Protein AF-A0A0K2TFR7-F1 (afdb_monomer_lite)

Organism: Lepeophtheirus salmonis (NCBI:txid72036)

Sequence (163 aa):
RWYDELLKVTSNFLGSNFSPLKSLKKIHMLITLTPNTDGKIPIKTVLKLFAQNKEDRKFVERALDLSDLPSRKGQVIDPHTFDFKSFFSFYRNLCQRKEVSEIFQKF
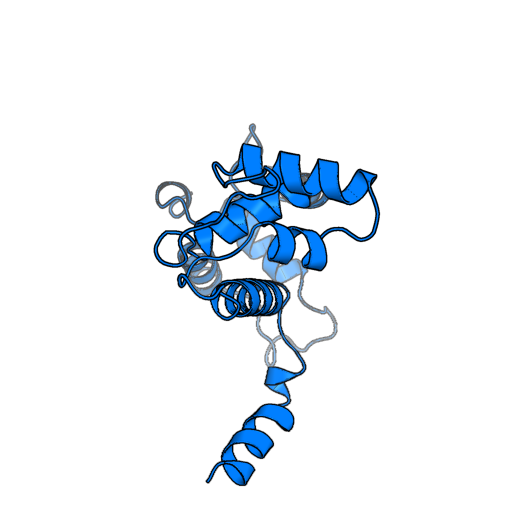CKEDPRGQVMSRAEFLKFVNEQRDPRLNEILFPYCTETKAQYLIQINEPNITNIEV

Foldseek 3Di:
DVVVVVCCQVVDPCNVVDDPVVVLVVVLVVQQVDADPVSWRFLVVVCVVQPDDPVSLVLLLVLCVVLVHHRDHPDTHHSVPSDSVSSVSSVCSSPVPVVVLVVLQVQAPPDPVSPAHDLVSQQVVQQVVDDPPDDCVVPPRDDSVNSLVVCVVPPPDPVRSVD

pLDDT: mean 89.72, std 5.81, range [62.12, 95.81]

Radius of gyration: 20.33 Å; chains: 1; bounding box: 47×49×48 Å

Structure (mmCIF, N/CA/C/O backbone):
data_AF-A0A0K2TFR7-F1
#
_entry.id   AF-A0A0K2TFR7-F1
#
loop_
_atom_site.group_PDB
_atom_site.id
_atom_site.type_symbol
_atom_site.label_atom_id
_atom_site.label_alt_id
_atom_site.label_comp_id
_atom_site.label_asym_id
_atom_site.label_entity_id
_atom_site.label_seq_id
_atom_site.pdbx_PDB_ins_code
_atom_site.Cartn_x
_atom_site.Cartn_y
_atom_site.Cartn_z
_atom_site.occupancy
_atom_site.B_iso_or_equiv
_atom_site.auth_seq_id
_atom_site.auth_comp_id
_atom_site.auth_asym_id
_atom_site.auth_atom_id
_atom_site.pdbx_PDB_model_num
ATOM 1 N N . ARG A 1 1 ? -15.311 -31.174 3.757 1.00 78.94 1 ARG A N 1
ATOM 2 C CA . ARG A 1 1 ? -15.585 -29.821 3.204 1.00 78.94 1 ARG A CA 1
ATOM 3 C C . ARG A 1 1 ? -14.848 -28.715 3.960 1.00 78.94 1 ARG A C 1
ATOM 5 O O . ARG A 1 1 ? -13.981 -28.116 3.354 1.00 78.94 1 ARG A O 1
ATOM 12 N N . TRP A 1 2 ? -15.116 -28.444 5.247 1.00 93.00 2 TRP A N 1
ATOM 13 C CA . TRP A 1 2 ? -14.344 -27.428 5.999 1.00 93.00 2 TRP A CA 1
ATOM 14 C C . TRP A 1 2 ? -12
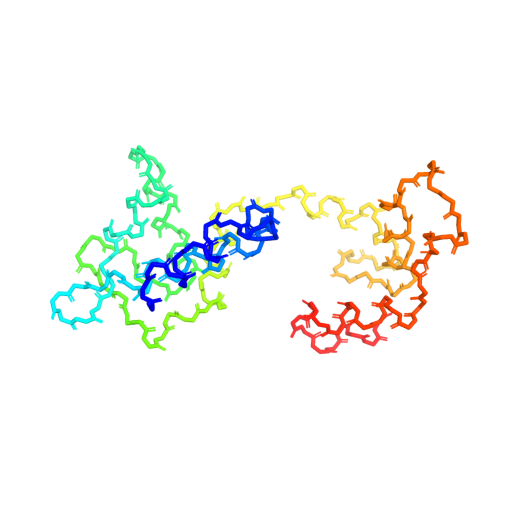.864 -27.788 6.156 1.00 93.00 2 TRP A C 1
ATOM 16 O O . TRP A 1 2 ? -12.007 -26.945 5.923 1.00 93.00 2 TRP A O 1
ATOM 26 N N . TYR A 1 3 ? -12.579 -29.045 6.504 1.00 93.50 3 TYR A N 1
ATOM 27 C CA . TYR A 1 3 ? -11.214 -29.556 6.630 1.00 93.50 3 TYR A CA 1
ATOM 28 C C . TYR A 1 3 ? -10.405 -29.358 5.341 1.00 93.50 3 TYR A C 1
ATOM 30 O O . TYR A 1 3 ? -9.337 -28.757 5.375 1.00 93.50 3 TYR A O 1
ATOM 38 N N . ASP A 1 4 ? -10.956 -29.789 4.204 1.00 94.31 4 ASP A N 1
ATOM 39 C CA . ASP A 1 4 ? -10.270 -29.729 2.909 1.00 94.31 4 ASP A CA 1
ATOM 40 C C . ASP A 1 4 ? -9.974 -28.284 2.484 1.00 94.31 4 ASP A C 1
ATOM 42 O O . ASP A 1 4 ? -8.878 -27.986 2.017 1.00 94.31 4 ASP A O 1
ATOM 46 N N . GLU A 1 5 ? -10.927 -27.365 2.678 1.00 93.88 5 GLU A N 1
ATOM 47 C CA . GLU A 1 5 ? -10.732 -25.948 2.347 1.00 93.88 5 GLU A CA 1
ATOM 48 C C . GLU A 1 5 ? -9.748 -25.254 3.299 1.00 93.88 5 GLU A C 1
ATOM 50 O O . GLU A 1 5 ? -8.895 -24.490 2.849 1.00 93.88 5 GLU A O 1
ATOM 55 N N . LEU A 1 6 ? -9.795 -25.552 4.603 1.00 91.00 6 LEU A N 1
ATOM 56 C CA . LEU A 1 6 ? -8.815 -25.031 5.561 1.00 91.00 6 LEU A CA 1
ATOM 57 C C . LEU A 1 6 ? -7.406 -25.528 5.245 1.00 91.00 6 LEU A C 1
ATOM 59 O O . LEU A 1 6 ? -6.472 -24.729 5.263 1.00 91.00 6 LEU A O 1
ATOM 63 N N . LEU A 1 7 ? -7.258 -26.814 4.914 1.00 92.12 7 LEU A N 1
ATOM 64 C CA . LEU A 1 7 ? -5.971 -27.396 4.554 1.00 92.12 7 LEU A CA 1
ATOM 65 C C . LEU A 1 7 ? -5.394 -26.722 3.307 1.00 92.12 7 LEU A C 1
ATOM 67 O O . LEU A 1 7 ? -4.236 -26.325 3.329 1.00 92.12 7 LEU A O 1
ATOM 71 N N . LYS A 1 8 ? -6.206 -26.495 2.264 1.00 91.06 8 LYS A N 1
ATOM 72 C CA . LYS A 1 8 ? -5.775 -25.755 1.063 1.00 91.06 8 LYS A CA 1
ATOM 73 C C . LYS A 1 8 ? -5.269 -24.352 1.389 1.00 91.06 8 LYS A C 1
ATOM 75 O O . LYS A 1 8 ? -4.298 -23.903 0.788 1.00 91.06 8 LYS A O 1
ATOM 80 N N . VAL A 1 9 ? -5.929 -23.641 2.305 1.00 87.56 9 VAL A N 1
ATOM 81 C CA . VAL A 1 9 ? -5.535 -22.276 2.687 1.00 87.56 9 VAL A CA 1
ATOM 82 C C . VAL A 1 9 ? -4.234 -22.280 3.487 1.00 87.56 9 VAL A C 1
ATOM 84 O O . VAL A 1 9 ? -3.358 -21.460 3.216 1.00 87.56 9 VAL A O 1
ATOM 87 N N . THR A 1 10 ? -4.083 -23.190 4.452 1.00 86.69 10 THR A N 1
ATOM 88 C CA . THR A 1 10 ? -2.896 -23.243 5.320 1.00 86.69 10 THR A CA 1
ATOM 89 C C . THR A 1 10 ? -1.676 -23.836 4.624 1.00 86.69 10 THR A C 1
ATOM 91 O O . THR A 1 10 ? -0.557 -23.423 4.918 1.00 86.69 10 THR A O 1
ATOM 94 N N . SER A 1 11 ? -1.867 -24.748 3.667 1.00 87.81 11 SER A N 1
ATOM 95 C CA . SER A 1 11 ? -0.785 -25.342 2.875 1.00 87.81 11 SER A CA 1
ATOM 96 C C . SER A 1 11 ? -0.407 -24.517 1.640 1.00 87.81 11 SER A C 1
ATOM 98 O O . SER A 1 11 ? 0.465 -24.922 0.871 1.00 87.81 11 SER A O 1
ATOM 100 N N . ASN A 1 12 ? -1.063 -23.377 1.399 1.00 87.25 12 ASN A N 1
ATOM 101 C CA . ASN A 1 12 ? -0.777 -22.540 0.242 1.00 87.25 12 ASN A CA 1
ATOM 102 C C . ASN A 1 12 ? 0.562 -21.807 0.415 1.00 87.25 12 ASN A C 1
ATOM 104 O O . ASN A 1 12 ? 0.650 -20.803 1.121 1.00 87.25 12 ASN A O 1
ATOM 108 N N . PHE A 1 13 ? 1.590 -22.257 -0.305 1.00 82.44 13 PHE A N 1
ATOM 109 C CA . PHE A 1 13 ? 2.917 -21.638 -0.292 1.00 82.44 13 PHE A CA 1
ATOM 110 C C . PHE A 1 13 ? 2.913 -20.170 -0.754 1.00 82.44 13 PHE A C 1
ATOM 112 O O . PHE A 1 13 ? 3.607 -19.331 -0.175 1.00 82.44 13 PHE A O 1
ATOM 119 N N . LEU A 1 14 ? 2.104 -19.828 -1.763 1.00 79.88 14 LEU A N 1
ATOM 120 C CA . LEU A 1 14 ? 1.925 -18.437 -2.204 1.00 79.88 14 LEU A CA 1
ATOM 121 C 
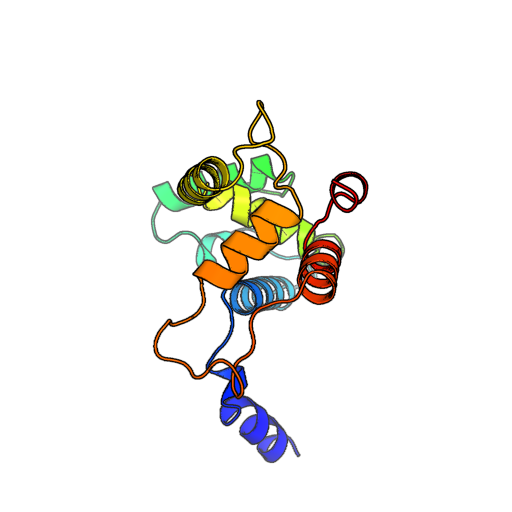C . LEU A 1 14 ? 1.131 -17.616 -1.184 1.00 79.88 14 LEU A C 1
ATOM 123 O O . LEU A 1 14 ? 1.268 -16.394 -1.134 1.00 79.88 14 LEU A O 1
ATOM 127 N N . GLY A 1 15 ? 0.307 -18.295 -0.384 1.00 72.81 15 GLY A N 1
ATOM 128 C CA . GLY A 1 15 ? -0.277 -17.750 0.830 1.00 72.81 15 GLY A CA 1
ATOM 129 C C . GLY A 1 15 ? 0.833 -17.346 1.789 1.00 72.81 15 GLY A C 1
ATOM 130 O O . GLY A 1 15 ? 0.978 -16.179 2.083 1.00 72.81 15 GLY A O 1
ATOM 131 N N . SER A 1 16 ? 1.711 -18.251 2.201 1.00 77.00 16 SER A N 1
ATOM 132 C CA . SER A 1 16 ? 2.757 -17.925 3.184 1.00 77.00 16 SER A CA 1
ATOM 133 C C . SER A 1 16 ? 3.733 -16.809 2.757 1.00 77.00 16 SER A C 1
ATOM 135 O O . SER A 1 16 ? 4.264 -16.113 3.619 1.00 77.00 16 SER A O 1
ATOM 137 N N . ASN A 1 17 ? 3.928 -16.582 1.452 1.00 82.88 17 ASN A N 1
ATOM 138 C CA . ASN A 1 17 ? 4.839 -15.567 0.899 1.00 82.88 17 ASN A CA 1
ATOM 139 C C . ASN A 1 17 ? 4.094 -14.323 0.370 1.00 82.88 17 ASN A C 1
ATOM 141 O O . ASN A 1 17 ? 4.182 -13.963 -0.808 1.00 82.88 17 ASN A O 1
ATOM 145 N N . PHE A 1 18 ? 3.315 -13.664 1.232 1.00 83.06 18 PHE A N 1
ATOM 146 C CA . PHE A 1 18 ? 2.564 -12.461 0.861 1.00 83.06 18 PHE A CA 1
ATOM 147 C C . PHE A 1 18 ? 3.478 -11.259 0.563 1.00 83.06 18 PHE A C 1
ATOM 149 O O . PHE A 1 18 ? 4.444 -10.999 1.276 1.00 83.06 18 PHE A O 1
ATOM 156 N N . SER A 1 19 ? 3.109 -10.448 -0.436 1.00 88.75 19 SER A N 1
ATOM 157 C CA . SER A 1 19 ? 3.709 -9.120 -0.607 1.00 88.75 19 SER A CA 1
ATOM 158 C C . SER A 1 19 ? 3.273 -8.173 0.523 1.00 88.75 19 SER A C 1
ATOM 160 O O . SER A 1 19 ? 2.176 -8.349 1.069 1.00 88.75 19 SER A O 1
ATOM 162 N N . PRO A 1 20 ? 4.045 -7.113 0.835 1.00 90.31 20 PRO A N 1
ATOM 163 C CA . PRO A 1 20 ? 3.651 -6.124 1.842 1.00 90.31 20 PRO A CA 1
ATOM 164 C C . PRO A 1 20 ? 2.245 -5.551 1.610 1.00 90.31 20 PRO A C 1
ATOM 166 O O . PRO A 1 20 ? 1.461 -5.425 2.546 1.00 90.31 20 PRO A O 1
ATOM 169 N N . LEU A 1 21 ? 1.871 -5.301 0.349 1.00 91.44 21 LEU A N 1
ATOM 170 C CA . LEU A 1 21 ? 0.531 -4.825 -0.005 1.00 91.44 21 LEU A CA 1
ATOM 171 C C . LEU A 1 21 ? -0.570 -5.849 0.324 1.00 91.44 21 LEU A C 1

■ ■ ■ ■

Task to carry out: Would you reproduce, exactly and with nothing added, every line from the beginning of the entries above through the line that contains "ATOM 14 C C . TRP A 1 2 ? -12", both included, leaving out the pictures?

Expected output:
Protein AF-A0A0K2TFR7-F1 (afdb_monomer_lite)

Organism: Lepeophtheirus salmonis (NCBI:txid72036)

Sequence (163 aa):
RWYDELLKVTSNFLGSNFSPLKSLKKIHMLITLTPNTDGKIPIKTVLKLFAQNKEDRKFVERALDLSDLPSRKGQVIDPHTFDFKSFFSFYRNLCQRKEVSEIFQKF
CKEDPRGQVMSRAEFLKFVNEQRDPRLNEILFPYCTETKAQYLIQINEPNITNIEV

Foldseek 3Di:
DVVVVVCCQVVDPCNVVDDPVVVLVVVLVVQQVDADPVSWRFLVVVCVVQPDDPVSLVLLLVLCVVLVHHRDHPDTHHSVPSDSVSSVSSVCSSPVPVVVLVVLQVQAPPDPVSPAHDLVSQQVVQQVVDDPPDDCVVPPRDDSVNSLVVCVVPPPDPVRSVD

pLDDT: mean 89.72, std 5.81, range [62.12, 95.81]

Radius of gyration: 20.33 Å; chains: 1; bounding box: 47×49×48 Å

Structure (mmCIF, N/CA/C/O backbone):
data_AF-A0A0K2TFR7-F1
#
_entry.id   AF-A0A0K2TFR7-F1
#
loop_
_atom_site.group_PDB
_atom_site.id
_atom_site.type_symbol
_atom_site.label_atom_id
_atom_site.label_alt_id
_atom_site.label_comp_id
_atom_site.label_asym_id
_atom_site.label_entity_id
_atom_site.label_seq_id
_atom_site.pdbx_PDB_ins_code
_atom_site.Cartn_x
_atom_site.Cartn_y
_atom_site.Cartn_z
_atom_site.occupancy
_atom_site.B_iso_or_equiv
_atom_site.auth_seq_id
_atom_site.auth_comp_id
_atom_site.auth_asym_id
_atom_site.auth_atom_id
_atom_site.pdbx_PDB_model_num
ATOM 1 N N . ARG A 1 1 ? -15.311 -31.174 3.757 1.00 78.94 1 ARG A N 1
ATOM 2 C CA . ARG A 1 1 ? -15.585 -29.821 3.204 1.00 78.94 1 ARG A CA 1
ATOM 3 C C . ARG A 1 1 ? -14.848 -28.715 3.960 1.00 78.94 1 ARG A C 1
ATOM 5 O O . ARG A 1 1 ? -13.981 -28.116 3.354 1.00 78.94 1 ARG A O 1
ATOM 12 N N . TRP A 1 2 ? -15.116 -28.444 5.247 1.00 93.00 2 TRP A N 1
ATOM 13 C CA . TRP A 1 2 ? -14.344 -27.428 5.999 1.00 93.00 2 TRP A CA 1
ATOM 14 C C . TRP A 1 2 ? -12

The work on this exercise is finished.